[Records from a dataset]

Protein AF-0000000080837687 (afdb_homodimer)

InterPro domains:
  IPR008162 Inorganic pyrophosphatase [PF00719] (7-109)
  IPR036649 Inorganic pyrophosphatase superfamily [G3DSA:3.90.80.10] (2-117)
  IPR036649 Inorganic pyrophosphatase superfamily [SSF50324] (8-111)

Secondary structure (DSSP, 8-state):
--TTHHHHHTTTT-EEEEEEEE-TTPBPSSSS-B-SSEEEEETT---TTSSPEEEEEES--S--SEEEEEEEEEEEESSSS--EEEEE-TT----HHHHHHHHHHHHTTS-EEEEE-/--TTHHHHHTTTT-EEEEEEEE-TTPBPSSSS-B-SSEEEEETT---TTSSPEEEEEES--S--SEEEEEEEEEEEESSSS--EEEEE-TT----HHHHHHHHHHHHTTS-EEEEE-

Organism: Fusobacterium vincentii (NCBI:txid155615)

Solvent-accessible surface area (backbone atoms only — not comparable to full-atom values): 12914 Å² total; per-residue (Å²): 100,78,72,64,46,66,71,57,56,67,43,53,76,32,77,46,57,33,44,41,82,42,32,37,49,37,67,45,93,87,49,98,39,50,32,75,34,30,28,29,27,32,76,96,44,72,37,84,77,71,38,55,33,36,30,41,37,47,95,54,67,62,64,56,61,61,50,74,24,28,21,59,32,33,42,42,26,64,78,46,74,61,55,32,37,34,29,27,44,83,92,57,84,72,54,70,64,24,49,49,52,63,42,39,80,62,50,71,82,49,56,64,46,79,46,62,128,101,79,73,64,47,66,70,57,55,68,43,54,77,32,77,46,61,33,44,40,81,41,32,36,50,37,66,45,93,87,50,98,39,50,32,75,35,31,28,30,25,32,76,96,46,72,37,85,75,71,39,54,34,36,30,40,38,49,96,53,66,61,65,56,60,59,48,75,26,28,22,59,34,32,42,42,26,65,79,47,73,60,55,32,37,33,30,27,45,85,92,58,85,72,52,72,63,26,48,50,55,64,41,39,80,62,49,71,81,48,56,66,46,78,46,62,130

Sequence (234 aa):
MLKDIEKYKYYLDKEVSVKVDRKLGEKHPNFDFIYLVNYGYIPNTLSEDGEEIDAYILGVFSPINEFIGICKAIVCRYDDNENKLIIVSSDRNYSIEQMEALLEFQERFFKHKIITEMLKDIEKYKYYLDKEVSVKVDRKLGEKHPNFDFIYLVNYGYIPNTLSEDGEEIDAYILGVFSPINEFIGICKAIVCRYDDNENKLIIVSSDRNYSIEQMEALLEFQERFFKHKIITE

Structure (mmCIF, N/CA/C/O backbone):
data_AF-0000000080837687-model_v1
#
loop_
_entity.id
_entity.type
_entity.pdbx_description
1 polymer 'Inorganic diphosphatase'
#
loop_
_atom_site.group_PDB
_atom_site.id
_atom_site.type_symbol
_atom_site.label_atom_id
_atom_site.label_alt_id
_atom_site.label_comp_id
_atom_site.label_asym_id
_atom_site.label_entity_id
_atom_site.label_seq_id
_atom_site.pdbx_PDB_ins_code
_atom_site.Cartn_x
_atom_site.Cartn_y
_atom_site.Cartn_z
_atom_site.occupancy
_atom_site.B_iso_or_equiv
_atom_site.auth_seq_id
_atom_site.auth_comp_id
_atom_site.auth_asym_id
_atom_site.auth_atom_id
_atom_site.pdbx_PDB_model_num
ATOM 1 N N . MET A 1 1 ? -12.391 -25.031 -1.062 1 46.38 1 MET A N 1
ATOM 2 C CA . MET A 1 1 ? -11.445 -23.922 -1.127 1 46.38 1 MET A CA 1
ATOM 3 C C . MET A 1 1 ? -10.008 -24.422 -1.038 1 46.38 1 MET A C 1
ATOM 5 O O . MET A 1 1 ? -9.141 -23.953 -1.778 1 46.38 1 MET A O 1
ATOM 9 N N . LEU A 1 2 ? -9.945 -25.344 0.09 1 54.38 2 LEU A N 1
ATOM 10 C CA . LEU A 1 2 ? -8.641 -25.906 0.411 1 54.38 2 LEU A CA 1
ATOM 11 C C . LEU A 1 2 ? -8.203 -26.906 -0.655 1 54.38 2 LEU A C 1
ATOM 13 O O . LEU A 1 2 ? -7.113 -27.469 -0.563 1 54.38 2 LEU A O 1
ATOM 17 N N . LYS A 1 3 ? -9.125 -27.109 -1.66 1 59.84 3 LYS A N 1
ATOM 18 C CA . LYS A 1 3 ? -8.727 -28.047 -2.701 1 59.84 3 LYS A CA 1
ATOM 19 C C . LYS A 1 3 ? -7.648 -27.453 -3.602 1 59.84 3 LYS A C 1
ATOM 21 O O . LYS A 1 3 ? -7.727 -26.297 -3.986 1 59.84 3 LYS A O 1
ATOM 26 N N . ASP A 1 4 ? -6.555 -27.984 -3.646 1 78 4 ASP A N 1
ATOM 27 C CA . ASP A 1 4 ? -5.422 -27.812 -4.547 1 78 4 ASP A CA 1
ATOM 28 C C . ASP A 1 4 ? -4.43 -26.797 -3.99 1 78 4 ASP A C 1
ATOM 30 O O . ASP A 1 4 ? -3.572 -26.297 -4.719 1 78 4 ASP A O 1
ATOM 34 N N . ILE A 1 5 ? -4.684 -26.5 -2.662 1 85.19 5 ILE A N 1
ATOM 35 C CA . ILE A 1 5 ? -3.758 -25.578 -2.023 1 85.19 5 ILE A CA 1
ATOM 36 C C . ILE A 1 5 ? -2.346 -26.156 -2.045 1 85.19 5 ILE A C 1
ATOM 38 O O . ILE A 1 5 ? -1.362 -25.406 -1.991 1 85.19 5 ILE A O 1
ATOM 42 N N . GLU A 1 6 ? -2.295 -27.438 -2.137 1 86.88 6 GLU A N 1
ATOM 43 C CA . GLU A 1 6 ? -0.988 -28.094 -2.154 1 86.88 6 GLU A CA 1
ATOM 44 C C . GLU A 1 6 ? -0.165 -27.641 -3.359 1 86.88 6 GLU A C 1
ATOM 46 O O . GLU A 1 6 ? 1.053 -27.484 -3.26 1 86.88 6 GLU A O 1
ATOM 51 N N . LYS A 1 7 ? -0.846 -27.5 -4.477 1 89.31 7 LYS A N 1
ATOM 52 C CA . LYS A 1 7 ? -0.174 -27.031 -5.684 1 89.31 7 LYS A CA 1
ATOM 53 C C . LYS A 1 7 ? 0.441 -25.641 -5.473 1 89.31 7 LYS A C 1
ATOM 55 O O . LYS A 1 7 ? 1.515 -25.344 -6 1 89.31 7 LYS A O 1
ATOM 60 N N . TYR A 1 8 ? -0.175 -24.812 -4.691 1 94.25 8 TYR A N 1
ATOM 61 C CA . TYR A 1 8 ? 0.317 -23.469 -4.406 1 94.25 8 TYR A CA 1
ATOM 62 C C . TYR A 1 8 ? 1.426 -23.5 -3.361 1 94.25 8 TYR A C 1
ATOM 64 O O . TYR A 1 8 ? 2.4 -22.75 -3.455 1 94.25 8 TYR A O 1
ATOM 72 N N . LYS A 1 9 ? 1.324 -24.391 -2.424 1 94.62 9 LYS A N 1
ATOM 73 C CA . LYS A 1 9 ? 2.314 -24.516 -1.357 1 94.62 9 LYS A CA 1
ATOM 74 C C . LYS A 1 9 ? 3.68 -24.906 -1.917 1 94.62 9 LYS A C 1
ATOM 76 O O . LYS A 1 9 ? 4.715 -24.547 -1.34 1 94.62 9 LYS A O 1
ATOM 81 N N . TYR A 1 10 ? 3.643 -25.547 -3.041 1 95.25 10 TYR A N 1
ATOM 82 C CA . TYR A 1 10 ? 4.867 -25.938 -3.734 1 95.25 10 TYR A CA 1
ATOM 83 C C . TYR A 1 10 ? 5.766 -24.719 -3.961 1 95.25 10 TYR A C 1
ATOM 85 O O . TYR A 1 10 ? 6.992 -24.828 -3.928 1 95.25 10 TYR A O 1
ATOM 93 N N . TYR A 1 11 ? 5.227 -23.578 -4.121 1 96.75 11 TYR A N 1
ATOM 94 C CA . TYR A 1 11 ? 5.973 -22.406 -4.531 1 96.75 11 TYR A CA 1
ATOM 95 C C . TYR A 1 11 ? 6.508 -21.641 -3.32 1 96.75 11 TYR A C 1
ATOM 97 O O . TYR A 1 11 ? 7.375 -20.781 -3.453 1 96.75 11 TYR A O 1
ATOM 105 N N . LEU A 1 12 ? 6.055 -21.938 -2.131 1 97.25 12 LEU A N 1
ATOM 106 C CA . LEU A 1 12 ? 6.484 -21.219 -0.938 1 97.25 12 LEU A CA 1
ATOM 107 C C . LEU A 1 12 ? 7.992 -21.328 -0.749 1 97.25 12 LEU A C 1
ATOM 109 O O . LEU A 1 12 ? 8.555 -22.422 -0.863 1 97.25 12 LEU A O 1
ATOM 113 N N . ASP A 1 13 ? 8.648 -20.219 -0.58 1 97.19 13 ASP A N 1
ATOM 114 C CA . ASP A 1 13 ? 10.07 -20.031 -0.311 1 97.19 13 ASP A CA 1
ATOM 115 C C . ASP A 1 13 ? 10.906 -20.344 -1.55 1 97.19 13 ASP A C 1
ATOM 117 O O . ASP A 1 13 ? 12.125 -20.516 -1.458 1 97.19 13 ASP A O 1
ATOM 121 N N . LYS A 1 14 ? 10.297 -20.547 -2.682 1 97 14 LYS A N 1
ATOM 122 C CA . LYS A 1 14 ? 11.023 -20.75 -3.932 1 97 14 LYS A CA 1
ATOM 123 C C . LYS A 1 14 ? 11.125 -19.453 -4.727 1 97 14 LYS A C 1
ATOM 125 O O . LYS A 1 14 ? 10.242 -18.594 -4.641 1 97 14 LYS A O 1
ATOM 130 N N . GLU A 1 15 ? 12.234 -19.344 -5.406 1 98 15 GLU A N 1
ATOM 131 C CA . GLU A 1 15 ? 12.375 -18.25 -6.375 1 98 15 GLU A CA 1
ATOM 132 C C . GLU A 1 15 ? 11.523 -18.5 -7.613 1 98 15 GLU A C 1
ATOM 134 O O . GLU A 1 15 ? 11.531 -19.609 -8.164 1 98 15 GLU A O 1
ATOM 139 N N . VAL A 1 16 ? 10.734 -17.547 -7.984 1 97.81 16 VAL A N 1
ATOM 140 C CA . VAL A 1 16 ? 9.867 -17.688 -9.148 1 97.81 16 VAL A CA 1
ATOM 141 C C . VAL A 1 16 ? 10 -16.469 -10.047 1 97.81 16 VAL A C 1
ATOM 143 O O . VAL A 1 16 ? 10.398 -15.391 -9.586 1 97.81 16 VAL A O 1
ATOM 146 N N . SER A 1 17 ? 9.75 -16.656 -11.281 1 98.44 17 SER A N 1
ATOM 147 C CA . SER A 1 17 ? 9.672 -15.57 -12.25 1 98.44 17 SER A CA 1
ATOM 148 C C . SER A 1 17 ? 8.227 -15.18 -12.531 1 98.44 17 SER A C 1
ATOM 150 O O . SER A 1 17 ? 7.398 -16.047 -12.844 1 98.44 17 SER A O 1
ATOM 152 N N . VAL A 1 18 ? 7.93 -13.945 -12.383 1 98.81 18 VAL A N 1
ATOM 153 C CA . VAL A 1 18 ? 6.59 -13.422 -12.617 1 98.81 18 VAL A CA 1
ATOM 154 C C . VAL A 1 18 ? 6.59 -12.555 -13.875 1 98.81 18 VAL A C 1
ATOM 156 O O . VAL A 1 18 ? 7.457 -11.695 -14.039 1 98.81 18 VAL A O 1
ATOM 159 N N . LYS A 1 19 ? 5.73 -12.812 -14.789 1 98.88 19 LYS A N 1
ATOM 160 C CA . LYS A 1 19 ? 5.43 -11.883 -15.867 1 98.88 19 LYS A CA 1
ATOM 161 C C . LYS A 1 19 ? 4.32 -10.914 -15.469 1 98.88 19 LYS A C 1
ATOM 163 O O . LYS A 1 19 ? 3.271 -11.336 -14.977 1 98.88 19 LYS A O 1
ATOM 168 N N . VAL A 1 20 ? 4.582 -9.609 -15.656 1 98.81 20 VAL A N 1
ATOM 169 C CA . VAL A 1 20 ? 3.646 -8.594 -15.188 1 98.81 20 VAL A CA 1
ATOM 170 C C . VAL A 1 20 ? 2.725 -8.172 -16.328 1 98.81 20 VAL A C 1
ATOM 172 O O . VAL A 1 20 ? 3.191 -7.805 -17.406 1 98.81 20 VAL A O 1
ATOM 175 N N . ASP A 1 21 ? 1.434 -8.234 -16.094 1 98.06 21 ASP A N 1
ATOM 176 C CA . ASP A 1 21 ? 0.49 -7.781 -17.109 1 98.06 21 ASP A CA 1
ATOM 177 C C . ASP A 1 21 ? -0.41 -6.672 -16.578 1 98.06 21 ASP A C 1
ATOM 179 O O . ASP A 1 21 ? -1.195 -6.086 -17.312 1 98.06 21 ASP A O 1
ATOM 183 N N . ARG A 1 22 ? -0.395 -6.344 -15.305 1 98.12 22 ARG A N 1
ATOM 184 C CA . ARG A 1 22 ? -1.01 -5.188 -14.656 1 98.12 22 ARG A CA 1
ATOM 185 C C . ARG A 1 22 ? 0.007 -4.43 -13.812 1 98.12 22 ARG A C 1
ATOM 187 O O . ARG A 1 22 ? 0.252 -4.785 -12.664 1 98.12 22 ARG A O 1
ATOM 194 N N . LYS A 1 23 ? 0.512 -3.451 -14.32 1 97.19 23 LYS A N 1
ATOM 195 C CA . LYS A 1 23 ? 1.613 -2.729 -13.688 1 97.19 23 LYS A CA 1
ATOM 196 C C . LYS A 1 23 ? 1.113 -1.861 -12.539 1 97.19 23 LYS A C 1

...

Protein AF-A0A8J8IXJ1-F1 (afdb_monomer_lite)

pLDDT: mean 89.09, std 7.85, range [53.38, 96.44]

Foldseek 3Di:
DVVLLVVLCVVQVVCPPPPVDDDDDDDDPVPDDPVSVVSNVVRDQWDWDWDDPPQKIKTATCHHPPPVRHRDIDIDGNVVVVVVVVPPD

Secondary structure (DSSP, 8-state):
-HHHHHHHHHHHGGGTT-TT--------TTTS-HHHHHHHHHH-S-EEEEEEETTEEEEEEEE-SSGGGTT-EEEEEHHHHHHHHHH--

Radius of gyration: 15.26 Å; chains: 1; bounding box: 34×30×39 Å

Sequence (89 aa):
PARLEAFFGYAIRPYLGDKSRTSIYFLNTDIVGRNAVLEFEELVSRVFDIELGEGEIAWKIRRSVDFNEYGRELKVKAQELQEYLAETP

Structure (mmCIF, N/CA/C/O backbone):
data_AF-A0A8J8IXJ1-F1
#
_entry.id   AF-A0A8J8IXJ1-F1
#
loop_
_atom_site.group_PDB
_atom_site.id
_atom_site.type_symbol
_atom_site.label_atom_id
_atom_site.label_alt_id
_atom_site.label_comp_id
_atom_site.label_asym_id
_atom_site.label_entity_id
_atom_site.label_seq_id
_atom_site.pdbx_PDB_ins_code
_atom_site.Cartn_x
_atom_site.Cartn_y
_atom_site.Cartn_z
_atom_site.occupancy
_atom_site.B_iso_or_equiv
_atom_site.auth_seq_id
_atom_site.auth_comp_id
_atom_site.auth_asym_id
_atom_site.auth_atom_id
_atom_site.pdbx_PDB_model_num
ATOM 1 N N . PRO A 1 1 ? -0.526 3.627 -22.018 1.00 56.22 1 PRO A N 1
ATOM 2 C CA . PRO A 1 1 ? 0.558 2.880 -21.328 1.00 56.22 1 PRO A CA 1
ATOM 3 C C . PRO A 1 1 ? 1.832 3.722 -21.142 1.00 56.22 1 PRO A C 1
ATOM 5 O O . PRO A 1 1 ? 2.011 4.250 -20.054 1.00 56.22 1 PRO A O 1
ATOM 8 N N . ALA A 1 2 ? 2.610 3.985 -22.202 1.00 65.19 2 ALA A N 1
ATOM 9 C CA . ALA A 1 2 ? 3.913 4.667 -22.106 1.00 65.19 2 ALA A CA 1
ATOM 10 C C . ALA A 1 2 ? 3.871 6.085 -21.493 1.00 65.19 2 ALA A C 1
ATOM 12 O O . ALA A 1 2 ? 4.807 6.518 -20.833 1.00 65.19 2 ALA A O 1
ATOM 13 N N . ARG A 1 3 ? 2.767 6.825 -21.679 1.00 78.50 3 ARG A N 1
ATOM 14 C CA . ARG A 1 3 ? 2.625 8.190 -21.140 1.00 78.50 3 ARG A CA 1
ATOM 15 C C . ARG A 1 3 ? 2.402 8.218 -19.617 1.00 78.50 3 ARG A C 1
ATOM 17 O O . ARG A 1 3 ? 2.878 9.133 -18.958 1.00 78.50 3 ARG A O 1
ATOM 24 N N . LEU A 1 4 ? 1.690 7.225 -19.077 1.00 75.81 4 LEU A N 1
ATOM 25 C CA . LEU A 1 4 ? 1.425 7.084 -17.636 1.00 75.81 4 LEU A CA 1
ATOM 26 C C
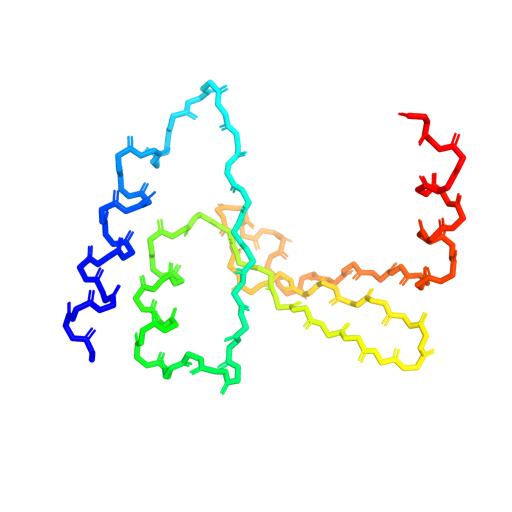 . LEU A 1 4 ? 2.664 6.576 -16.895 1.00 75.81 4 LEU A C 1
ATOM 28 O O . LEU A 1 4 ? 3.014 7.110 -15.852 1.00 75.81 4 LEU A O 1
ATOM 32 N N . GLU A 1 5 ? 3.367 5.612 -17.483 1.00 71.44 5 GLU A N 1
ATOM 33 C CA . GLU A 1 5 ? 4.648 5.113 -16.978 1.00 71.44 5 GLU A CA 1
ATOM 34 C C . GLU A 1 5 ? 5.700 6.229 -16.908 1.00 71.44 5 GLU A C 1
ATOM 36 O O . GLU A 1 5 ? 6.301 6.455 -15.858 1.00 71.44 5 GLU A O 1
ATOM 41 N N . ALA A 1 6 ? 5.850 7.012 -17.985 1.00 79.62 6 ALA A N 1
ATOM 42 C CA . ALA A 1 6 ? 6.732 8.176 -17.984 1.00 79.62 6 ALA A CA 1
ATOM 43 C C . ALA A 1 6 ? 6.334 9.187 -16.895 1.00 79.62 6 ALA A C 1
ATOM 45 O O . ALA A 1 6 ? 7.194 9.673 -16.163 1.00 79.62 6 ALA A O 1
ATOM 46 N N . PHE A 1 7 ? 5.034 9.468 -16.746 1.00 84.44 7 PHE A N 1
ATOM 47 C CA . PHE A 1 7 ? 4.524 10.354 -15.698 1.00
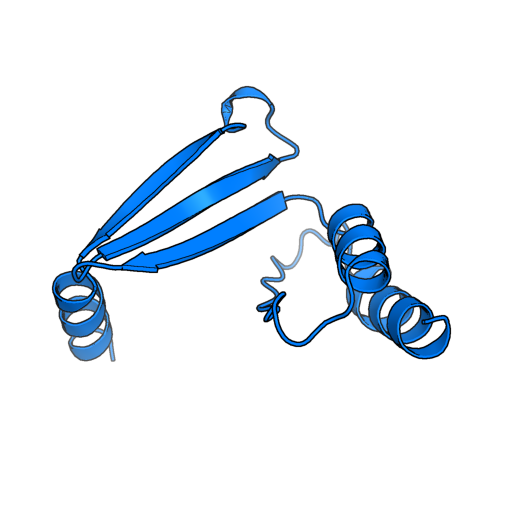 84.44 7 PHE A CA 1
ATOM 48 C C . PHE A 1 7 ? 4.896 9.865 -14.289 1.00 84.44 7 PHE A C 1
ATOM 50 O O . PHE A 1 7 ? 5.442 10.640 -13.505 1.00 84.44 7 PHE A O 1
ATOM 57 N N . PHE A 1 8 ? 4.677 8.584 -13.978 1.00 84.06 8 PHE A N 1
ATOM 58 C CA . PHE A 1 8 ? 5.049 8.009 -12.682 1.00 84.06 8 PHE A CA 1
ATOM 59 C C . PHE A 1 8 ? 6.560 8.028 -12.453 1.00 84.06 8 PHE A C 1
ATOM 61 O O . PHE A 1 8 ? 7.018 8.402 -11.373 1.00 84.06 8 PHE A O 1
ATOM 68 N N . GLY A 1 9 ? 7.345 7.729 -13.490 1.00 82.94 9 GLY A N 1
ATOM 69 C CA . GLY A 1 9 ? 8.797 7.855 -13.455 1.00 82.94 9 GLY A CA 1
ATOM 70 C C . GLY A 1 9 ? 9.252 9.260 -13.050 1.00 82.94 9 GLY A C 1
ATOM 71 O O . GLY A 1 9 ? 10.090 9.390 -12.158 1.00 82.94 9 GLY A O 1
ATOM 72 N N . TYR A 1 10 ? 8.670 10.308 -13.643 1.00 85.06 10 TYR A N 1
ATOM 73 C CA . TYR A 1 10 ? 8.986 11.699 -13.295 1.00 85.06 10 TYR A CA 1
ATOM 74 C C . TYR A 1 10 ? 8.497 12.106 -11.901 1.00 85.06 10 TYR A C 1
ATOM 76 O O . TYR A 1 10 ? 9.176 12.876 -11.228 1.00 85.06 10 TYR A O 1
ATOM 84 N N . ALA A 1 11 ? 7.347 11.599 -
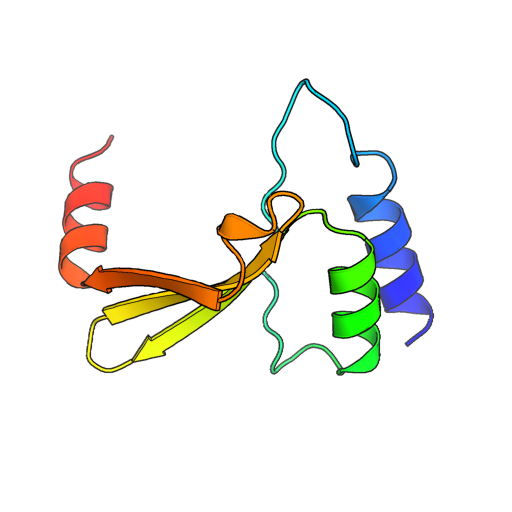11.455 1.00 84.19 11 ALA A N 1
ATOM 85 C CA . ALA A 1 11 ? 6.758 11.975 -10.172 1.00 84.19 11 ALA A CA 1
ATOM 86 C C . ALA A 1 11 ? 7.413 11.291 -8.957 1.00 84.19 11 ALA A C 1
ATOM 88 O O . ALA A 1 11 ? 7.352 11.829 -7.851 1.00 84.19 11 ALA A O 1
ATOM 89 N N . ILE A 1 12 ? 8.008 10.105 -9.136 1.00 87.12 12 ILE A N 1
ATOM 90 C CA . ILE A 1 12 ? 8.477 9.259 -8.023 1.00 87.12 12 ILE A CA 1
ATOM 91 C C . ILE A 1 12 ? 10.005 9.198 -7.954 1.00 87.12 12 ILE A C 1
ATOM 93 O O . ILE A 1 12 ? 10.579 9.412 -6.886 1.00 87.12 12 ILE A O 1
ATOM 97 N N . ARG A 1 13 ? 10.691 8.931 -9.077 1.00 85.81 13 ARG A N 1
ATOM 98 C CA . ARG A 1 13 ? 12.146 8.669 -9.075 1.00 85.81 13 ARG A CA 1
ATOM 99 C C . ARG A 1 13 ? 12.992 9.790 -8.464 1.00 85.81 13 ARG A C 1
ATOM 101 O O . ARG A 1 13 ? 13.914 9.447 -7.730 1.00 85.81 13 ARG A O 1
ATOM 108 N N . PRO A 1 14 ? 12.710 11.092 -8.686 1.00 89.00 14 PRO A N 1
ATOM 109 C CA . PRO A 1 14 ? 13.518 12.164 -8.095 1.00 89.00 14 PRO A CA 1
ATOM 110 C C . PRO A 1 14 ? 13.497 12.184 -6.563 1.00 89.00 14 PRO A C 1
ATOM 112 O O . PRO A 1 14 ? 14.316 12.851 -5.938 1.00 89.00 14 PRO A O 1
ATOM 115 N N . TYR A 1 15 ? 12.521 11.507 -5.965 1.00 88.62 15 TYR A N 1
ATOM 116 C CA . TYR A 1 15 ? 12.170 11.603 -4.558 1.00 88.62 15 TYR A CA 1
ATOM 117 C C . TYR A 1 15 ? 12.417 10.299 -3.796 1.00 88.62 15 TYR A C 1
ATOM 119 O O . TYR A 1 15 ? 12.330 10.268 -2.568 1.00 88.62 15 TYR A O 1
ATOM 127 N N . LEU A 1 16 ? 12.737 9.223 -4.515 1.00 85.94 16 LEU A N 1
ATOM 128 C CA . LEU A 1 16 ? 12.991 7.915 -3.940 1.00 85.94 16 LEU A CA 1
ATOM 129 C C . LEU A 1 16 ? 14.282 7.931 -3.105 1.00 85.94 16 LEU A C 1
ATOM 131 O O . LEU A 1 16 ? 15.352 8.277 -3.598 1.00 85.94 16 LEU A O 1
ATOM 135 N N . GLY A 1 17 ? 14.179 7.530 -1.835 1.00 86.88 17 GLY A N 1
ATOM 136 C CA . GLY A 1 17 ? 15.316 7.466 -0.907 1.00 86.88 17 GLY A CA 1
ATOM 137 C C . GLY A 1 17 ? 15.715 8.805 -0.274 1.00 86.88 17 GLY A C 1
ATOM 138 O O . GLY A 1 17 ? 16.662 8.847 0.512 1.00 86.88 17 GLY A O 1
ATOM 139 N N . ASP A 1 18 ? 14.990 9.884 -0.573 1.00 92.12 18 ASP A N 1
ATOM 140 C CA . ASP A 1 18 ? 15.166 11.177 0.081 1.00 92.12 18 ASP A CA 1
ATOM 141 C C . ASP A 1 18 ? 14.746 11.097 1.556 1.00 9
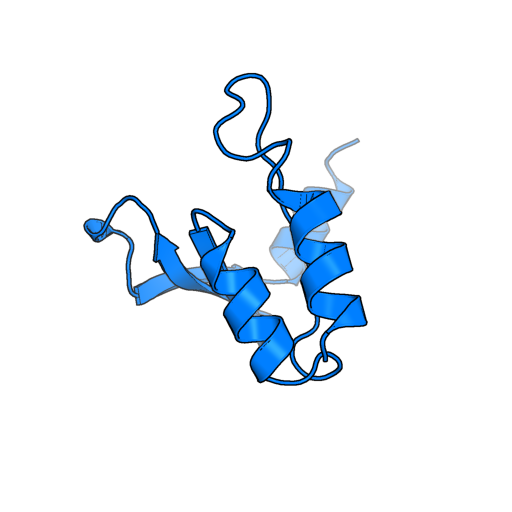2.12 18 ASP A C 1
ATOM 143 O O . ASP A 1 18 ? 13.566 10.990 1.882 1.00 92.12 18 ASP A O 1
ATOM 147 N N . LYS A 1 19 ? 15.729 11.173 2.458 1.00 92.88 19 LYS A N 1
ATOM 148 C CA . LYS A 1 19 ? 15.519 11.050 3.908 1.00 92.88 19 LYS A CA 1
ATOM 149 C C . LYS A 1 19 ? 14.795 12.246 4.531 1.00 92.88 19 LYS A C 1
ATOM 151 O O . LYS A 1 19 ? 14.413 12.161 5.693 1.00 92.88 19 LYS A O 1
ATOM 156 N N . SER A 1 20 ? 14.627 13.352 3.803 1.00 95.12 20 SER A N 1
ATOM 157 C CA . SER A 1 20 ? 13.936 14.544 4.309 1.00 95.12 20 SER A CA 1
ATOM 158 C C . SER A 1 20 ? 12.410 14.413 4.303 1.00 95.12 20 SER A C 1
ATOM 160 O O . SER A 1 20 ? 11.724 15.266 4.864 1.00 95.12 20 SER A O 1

## What the task requires
Beginning at the line above that contains "ATOM 59 C C", return each line exactly through the line that contains "ATOM 69 C CA", and no others.

## Solution to this exercise
ATOM 59 C C . PHE A 1 8 ? 6.560 8.028 -12.453 1.00 84.06 8 PHE A C 1
ATOM 61 O O . PHE A 1 8 ? 7.018 8.402 -11.373 1.00 84.06 8 PHE A O 1
ATOM 68 N N . GLY A 1 9 ? 7.345 7.729 -13.490 1.00 82.94 9 GLY A N 1
ATOM 69 C CA . GLY A 1 9 ? 8.797 7.855 -13.455 1.00 82.94 9 GLY A CA 1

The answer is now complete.